How would you handle the situation?

Do you do anything to prepare witnesses?  (hands up, yell leave me alone, stay back, etc)

Do you wait for the other person to get physical first or do you throw the first attack.  If you threw first how would you defend your action for throwing the first hit?

How do you explain yourself when the police arrive on the scene?

If this goes to court what can you do to prepare yourself?

What are your thoughts?


----------



## jks9199 (Jul 21, 2008)

Hawke said:


> Greetings All,
> 
> Scenario:
> Fight is over and you won.
> ...


You need to lay out more of the scenario; you're asking things that would have happened before the cops got there (yelling get back, etc), as well being unclear about what you mean by "pressing charges."

Do you mean that he's telling the cop he wants you arrested -- or that he's gone before a magistrate and sworn out a warrant for simple assault -- or that the cops are ready to put the cuffs on you?  Each is a different situation...

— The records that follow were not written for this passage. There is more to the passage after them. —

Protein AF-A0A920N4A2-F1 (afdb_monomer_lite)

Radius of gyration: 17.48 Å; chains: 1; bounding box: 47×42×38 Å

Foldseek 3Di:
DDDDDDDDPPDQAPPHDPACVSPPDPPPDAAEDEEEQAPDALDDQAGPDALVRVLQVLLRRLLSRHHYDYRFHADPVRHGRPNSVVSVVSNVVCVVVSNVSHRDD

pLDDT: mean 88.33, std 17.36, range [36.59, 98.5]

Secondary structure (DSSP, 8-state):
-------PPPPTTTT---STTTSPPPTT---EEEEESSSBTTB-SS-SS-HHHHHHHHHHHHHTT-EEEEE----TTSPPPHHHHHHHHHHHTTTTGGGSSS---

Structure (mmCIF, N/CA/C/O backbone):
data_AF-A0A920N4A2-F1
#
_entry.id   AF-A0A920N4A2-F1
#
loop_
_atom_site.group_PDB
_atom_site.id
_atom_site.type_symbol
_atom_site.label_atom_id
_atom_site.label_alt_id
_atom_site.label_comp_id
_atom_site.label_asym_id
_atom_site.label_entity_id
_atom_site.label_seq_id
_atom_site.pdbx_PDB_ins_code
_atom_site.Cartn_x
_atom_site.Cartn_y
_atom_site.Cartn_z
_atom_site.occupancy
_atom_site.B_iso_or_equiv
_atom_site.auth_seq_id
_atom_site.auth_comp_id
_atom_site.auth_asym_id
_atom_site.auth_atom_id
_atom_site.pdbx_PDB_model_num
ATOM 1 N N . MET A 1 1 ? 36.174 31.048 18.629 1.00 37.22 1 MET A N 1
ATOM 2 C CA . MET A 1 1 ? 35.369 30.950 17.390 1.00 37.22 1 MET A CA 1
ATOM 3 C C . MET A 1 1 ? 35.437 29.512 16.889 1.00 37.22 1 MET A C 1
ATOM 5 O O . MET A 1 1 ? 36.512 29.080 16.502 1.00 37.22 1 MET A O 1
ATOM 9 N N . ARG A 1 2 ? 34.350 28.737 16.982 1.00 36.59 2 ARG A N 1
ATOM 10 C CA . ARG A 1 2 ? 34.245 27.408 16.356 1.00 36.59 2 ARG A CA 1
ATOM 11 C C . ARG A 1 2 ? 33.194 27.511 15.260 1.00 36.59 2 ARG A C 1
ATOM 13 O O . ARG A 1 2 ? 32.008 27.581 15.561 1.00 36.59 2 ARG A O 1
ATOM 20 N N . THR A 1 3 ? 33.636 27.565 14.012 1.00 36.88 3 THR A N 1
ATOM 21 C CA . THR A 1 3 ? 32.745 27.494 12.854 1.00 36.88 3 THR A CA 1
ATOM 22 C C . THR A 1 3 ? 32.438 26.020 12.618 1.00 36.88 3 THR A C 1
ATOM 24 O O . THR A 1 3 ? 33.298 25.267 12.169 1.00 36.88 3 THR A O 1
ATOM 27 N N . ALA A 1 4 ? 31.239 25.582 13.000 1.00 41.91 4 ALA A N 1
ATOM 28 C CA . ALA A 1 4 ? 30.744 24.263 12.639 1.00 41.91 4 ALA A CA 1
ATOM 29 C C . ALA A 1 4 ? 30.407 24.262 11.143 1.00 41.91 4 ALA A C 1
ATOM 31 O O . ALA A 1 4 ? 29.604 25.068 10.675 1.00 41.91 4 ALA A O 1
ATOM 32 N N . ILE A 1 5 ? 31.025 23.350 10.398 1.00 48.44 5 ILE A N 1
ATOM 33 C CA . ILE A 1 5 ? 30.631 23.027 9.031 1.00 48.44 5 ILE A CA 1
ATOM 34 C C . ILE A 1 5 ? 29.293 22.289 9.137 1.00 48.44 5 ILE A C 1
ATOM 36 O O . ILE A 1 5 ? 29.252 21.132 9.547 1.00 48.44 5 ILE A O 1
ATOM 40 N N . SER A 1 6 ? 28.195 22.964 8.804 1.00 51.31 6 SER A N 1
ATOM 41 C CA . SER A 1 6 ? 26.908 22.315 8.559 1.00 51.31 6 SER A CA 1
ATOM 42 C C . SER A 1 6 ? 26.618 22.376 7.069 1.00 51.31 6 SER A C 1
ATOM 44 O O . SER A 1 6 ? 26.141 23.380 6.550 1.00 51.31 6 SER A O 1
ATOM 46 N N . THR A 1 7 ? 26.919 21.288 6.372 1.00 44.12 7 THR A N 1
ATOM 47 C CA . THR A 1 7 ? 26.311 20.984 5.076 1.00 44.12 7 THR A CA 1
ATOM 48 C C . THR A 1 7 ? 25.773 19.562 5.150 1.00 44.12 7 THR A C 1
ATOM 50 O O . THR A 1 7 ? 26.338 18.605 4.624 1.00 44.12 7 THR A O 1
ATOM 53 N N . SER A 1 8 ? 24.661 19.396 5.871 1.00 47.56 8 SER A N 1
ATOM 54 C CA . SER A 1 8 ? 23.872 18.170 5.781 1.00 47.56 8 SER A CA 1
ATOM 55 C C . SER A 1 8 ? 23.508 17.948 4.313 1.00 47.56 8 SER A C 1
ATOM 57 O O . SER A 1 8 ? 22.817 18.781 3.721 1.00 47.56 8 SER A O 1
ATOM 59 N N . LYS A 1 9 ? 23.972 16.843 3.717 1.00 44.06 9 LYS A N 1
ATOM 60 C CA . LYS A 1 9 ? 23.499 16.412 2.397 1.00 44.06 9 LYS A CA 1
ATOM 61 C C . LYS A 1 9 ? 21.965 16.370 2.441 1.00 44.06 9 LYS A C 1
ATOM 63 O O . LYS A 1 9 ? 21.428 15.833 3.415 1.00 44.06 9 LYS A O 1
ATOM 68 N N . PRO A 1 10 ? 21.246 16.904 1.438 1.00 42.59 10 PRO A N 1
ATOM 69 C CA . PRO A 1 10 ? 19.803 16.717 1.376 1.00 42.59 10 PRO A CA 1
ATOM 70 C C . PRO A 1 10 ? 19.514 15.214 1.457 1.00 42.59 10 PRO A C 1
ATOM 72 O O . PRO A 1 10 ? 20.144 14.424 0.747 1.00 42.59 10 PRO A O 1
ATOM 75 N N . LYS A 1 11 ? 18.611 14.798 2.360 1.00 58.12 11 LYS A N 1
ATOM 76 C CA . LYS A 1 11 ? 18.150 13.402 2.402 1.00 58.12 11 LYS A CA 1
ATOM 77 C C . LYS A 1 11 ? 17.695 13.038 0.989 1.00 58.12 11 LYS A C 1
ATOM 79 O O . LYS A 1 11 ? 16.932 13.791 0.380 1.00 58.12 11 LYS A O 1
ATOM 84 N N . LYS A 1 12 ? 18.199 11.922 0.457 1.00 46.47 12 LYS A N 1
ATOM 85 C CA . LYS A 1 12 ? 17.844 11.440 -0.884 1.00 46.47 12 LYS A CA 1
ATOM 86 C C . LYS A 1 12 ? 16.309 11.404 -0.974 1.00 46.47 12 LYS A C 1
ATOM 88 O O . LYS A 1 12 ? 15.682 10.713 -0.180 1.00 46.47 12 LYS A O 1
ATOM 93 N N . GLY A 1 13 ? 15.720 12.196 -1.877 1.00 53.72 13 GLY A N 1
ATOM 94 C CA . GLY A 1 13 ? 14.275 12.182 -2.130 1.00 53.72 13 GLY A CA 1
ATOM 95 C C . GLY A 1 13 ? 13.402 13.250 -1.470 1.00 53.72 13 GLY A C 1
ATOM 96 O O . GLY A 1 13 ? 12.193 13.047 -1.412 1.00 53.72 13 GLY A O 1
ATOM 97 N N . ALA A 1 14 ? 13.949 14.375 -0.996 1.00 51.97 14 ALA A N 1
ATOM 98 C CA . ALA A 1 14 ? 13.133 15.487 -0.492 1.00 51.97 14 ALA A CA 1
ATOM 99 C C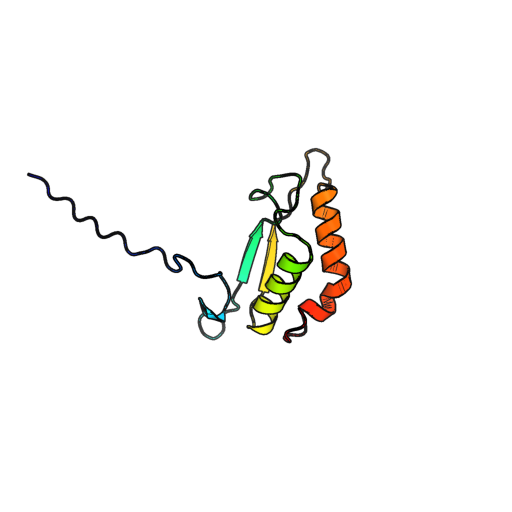 . ALA A 1 14 ? 12.046 15.908 -1.515 1.00 51.97 14 ALA A C 1
ATOM 101 O O . ALA A 1 14 ? 12.342 16.550 -2.518 1.00 51.97 14 ALA A O 1
ATOM 102 N N . GLY A 1 15 ? 10.797 15.494 -1.266 1.00 71.50 15 GLY A N 1
ATOM 103 C CA . GLY A 1 15 ? 9.608 15.825 -2.061 1.00 71.50 15 GLY A CA 1
ATOM 104 C C . GLY A 1 15 ? 9.194 14.826 -3.151 1.00 71.50 15 GLY A C 1
ATOM 105 O O . GLY A 1 15 ? 8.132 15.012 -3.737 1.00 71.50 15 GLY A O 1
ATOM 106 N N . LYS A 1 16 ? 9.968 13.765 -3.427 1.00 82.19 16 LYS A N 1
ATOM 107 C CA . LYS A 1 16 ? 9.606 12.756 -4.443 1.00 82.19 16 LYS A CA 1
ATOM 108 C C . LYS A 1 16 ? 8.948 11.529 -3.814 1.00 82.19 16 LYS A C 1
ATOM 110 O O . LYS A 1 16 ? 9.325 11.104 -2.724 1.00 82.19 16 LYS A O 1
ATOM 115 N N . VAL A 1 17 ? 7.974 10.949 -4.515 1.00 85.25 17 VAL A N 1
ATOM 116 C CA . VAL A 1 17 ? 7.342 9.687 -4.106 1.00 85.25 17 VAL A CA 1
ATOM 117 C C . VAL A 1 17 ? 8.366 8.559 -4.231 1.00 85.25 17 VAL A C 1
ATOM 119 O O . VAL A 1 17 ? 9.110 8.501 -5.203 1.00 85.25 17 VAL A O 1
ATOM 122 N N . ALA A 1 18 ? 8.432 7.691 -3.220 1.00 89.44 18 ALA A N 1
ATOM 123 C CA . ALA A 1 18 ? 9.279 6.506 -3.255 1.00 89.44 18 ALA A CA 1
ATOM 124 C C . ALA A 1 18 ? 8.663 5.465 -4.201 1.00 89.44 18 ALA A C 1
ATOM 126 O O . ALA A 1 18 ? 7.683 4.815 -3.828 1.00 89.44 18 ALA A O 1
ATOM 127 N N . ASP A 1 19 ? 9.229 5.368 -5.400 1.00 92.50 19 ASP A N 1
ATOM 128 C CA . ASP A 1 19 ? 8.892 4.435 -6.476 1.00 92.50 19 ASP A CA 1
ATOM 129 C C . ASP A 1 19 ? 10.168 4.086 -7.281 1.00 92.50 19 ASP A C 1
ATOM 131 O O . ASP A 1 19 ? 11.165 4.823 -7.173 1.00 92.50 19 ASP A O 1
ATOM 135 N N . PRO A 1 20 ? 10.180 2.971 -8.038 1.00 94.56 20 PRO A N 1
ATOM 136 C CA . PRO A 1 20 ? 11.353 2.561 -8.810 1.00 94.56 20 PRO A CA 1
ATOM 137 C C . PRO A 1 20 ? 11.833 3.622 -9.810 1.00 94.56 20 PRO A C 1
ATOM 139 O O . PRO A 1 20 ? 13.040 3.826 -9.937 1.00 94.56 20 PRO A O 1
ATOM 142 N N . GLY A 1 21 ? 10.933 4.361 -10.464 1.00 92.12 21 GLY A N 1
ATOM 143 C CA . GLY A 1 21 ? 11.300 5.410 -11.421 1.00 92.12 21 GLY A CA 1
ATOM 144 C C . GLY A 1 21 ? 12.091 6.566 -10.797 1.00 92.12 21 GLY A C 1
ATOM 145 O O . GLY A 1 21 ? 13.028 7.090 -11.402 1.00 92.12 21 GLY A O 1
ATOM 146 N N . ASN A 1 22 ? 11.760 6.964 -9.566 1.00 92.81 22 ASN A N 1
ATOM 147 C CA . ASN A 1 22 ? 12.474 8.020 -8.844 1.00 92.81 22 ASN A CA 1
ATOM 148 C C . ASN A 1 22 ? 13.739 7.521 -8.130 1.00 92.81 22 ASN A C 1
ATOM 150 O O . ASN A 1 22 ? 14.657 8.316 -7.892 1.00 92.81 22 ASN A O 1
ATOM 154 N N . PHE A 1 23 ? 13.783 6.241 -7.756 1.00 92.50 23 PHE A N 1
ATOM 155 C CA . PHE A 1 23 ? 14.863 5.644 -6.969 1.00 92.50 23 PHE A CA 1
ATOM 156 C C . PHE A 1 23 ? 15.215 4.243 -7.478 1.00 92.50 23 PHE A C 1
ATOM 158 O O . PHE A 1 23 ? 15.005 3.281 -6.741 1.00 92.50 23 PHE A O 1
ATOM 165 N N . PRO A 1 24 ? 15.775 4.105 -8.689 1.00 94.12 24 PRO A N 1
ATOM 166 C CA . PRO A 1 24 ? 15.985 2.797 -9.298 1.00 94.12 24 PRO A CA 1
ATOM 167 C C . PRO A 1 24 ? 16.899 1.913 -8.445 1.00 94.12 24 PRO A C 1
ATOM 169 O O . PRO A 1 24 ? 17.873 2.388 -7.845 1.00 94.12 24 PRO A O 1
ATOM 172 N N . ALA A 1 25 ? 16.565 0.624 -8.387 1.00 94.56 25 ALA A N 1
ATOM 173 C CA . ALA A 1 25 ? 17.445 -0.391 -7.826 1.00 94.56 25 ALA A CA 1
ATOM 174 C C . ALA A 1 25 ? 18.597 -0.697 -8.808 1.00 94.56 25 ALA A C 1
ATOM 176 O O . ALA A 1 25 ? 18.445 -0.474 -10.009 1.00 94.56 25 ALA A O 1
ATOM 177 N N . PRO A 1 26 ? 19.755 -1.179 -8.321 1.00 94.81 26 PRO A N 1
ATOM 178 C CA . PRO A 1 26 ? 20.806 -1.702 -9.189 1.00 94.81 26 PRO A CA 1
ATOM 179 C C . PRO A 1 26 ? 20.324 -2.885 -10.037 1.00 94.81 26 PRO A C 1
ATOM 181 O O . PRO A 1 26 ? 19.404 -3.602 -9.642 1.00 94.81 26 PRO A O 1
ATOM 184 N N . ASP A 1 27 ? 21.008 -3.139 -11.150 1.00 92.88 27 ASP A N 1
ATOM 185 C CA . ASP A 1 27 ? 20.724 -4.291 -12.006 1.00 92.88 27 ASP A CA 1
ATOM 186 C C . ASP A 1 27 ? 20.763 -5.607 -11.213 1.00 92.88 27 ASP A C 1
ATOM 188 O O . ASP A 1 27 ? 21.647 -5.839 -10.384 1.00 92.88 27 ASP A O 1
ATOM 192 N N . GLY A 1 28 ? 19.780 -6.474 -11.464 1.00 93.75 28 GLY A N 1
ATOM 193 C CA . GLY A 1 28 ? 19.629 -7.750 -10.759 1.00 93.75 28 GLY A CA 1
ATOM 194 C C . GLY A 1 28 ? 19.049 -7.644 -9.343 1.00 93.75 28 GLY A C 1
ATOM 195 O O . GLY A 1 28 ? 18.915 -8.669 -8.676 1.00 93.75 28 GLY A O 1
ATOM 196 N N . VAL A 1 29 ? 18.676 -6.445 -8.878 1.00 96.31 29 VAL A N 1
ATOM 197 C CA . VAL A 1 29 ? 18.044 -6.225 -7.570 1.00 96.31 29 VAL A CA 1
ATOM 198 C C . VAL A 1 29 ? 16.602 -5.763 -7.753 1.00 96.31 29 VAL A C 1
ATOM 200 O O . VAL A 1 29 ? 16.327 -4.799 -8.460 1.00 96.31 29 VAL A O 1
ATOM 203 N N . VAL A 1 30 ? 15.673 -6.422 -7.060 1.00 94.69 30 VAL A N 1
ATOM 204 C CA . VAL A 1 30 ? 14.267 -6.003 -7.042 1.00 94.69 30 VAL A CA 1
ATOM 205 C C . VAL A 1 30 ? 14.099 -4.815 -6.101 1.00 94.69 30 VAL A C 1
ATOM 207 O O . VAL A 1 30 ? 14.518 -4.851 -4.941 1.00 94.69 30 VAL A O 1
ATOM 210 N N . TRP A 1 31 ? 13.453 -3.762 -6.592 1.00 97.19 31 TRP A N 1
ATOM 211 C CA . TRP A 1 31 ? 13.084 -2.618 -5.772 1.00 97.19 31 TRP A CA 1
ATOM 212 C C . TRP A 1 31 ? 11.884 -2.967 -4.882 1.00 97.19 31 TRP A C 1
ATOM 214 O O . TRP A 1 31 ? 10.841 -3.385 -5.379 1.00 97.19 31 TRP A O 1
ATOM 224 N N . HIS A 1 32 ? 12.004 -2.792 -3.566 1.00 97.06 32 HIS A N 1
ATOM 225 C CA . HIS A 1 32 ? 10.962 -3.162 -2.601 1.00 97.06 32 HIS A CA 1
ATOM 226 C C . HIS A 1 32 ? 10.576 -1.975 -1.715 1.00 97.06 32 HIS A C 1
ATOM 228 O O . HIS A 1 32 ? 11.442 -1.317 -1.133 1.00 97.06 32 HIS A O 1
ATOM 234 N N . LEU A 1 33 ? 9.270 -1.719 -1.589 1.00 96.06 33 LEU A N 1
ATOM 235 C CA . LEU A 1 33 ? 8.709 -0.762 -0.641 1.00 96.06 33 LEU A CA 1
ATOM 236 C C . LEU A 1 33 ? 7.972 -1.476 0.487 1.00 96.06 33 LEU A C 1
ATOM 238 O O . LEU A 1 33 ? 6.914 -2.068 0.281 1.00 96.06 33 LEU A O 1
ATOM 242 N N . LEU A 1 34 ? 8.461 -1.290 1.709 1.00 96.50 34 LEU A N 1
ATOM 243 C CA . LEU A 1 34 ? 7.713 -1.573 2.928 1.00 96.50 34 LEU A CA 1
ATOM 244 C C . LEU A 1 34 ? 6.941 -0.316 3.367 1.00 96.50 34 LEU A C 1
ATOM 246 O O . LEU A 1 34 ? 7.526 0.763 3.501 1.00 96.50 34 LEU A O 1
ATOM 250 N N . LEU A 1 35 ? 5.630 -0.435 3.591 1.00 94.50 35 LEU A N 1
ATOM 251 C CA . LEU A 1 35 ? 4.738 0.702 3.845 1.00 94.50 35 LEU A CA 1
ATOM 252 C C . LEU A 1 35 ? 3.743 0.404 4.981 1.00 94.50 35 LEU A C 1
ATOM 254 O O . LEU A 1 35 ? 2.994 -0.562 4.862 1.00 94.50 35 LEU A O 1
ATOM 258 N N . PRO A 1 36 ? 3.626 1.250 6.025 1.00 97.06 36 PRO A N 1
ATOM 259 C CA . PRO A 1 36 ? 2.569 1.090 7.019 1.00 97.06 36 PRO A CA 1
ATOM 260 C C . PRO A 1 36 ? 1.233 1.512 6.409 1.00 97.06 36 PRO A C 1
ATOM 262 O O . PRO A 1 36 ? 1.116 2.625 5.869 1.00 97.06 36 PRO A O 1
ATOM 265 N N . VAL A 1 37 ? 0.231 0.634 6.493 1.00 97.56 37 VAL A N 1
ATOM 266 C CA . VAL A 1 37 ? -1.130 0.900 5.993 1.00 97.56 37 VAL A CA 1
ATOM 267 C C . VAL A 1 37 ? -1.892 1.872 6.901 1.00 97.56 37 VAL A C 1
ATOM 269 O O . VAL A 1 37 ? -2.814 2.551 6.457 1.00 97.56 37 VAL A O 1
ATOM 272 N N . SER A 1 38 ? -1.478 1.991 8.163 1.00 96.88 38 SER A N 1
ATOM 273 C CA . SER A 1 38 ? -2.087 2.819 9.210 1.00 96.88 38 SER A CA 1
ATOM 274 C C . SER A 1 38 ? -1.150 3.948 9.673 1.00 96.88 38 SER A C 1
ATOM 276 O O . SER A 1 38 ? -0.201 4.320 8.980 1.00 96.88 38 SER A O 1
ATOM 278 N N . LYS A 1 39 ? -1.438 4.562 10.833 1.00 90.81 39 LYS A N 1
ATOM 279 C CA . LYS A 1 39 ? -0.727 5.745 11.363 1.00 90.81 39 LYS A CA 1
ATOM 280 C C . LYS A 1 39 ? 0.776 5.513 11.608 1.00 90.81 39 LYS A C 1
ATOM 282 O O . LYS A 1 39 ? 1.530 6.484 11.636 1.00 90.81 39 LYS A O 1
ATOM 287 N N . GLY A 1 40 ? 1.218 4.270 11.781 1.00 92.44 40 GLY A N 1
ATOM 288 C CA . GLY A 1 40 ? 2.625 3.921 11.962 1.00 92.44 40 GLY A CA 1
ATOM 289 C C . GLY A 1 40 ? 2.855 2.413 11.914 1.00 92.44 40 GLY A C 1
ATOM 290 O O . GLY A 1 40 ? 1.911 1.652 11.723 1.00 92.44 40 GLY A O 1
ATOM 291 N N .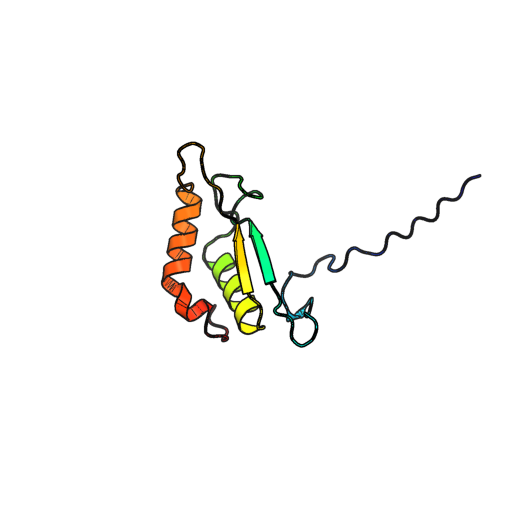 TRP A 1 41 ? 4.110 2.011 12.103 1.00 96.50 41 TRP A N 1
ATOM 292 C CA . TRP A 1 41 ? 4.539 0.611 12.079 1.00 96.50 41 TRP A CA 1
ATOM 293 C C . TRP A 1 41 ? 3.860 -0.211 13.173 1.00 96.50 41 TRP A C 1
ATOM 295 O O . TRP A 1 41 ? 3.962 0.144 14.349 1.00 96.50 41 TRP A O 1
ATOM 305 N N . GLY A 1 42 ? 3.139 -1.262 12.786 1.00 94.88 42 GLY A N 1
ATOM 306 C CA . GLY A 1 42 ? 2.368 -2.113 13.692 1.00 94.88 42 GLY A CA 1
ATOM 307 C C . GLY A 1 42 ? 1.316 -1.362 14.517 1.00 94.88 42 GLY A C 1
ATOM 308 O O . GLY A 1 42 ? 0.849 -1.885 15.525 1.00 94.88 42 GLY A O 1
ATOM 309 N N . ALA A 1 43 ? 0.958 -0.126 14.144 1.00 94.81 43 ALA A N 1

The bottom line is simple:  If you're being criminally charged (or sued civilly) -- beg, borrow or steal the money for an attorney.  Don't settle for the best attorney you can afford; go into hock to get the best attorney you can.  Your freedom and your property are on the line...


----------



## DavidCC (Jul 21, 2008)

"I'm not really sure what happened.  he attacked me and I was afraid for my life, I just remember getting hit and hitting back it's all kindof a terrifying blur.  I just thank God I got to go home to my kids that night, Your Honor"


----------



## sgtmac_46 (Jul 21, 2008)

DavidCC said:


> "I'm not really sure what happened.  he attacked me and I was afraid for my life, I just remember getting hit and hitting back it's all kindof a terrifying blur.  I just thank God I got to go home to my kids that night, Your Honor"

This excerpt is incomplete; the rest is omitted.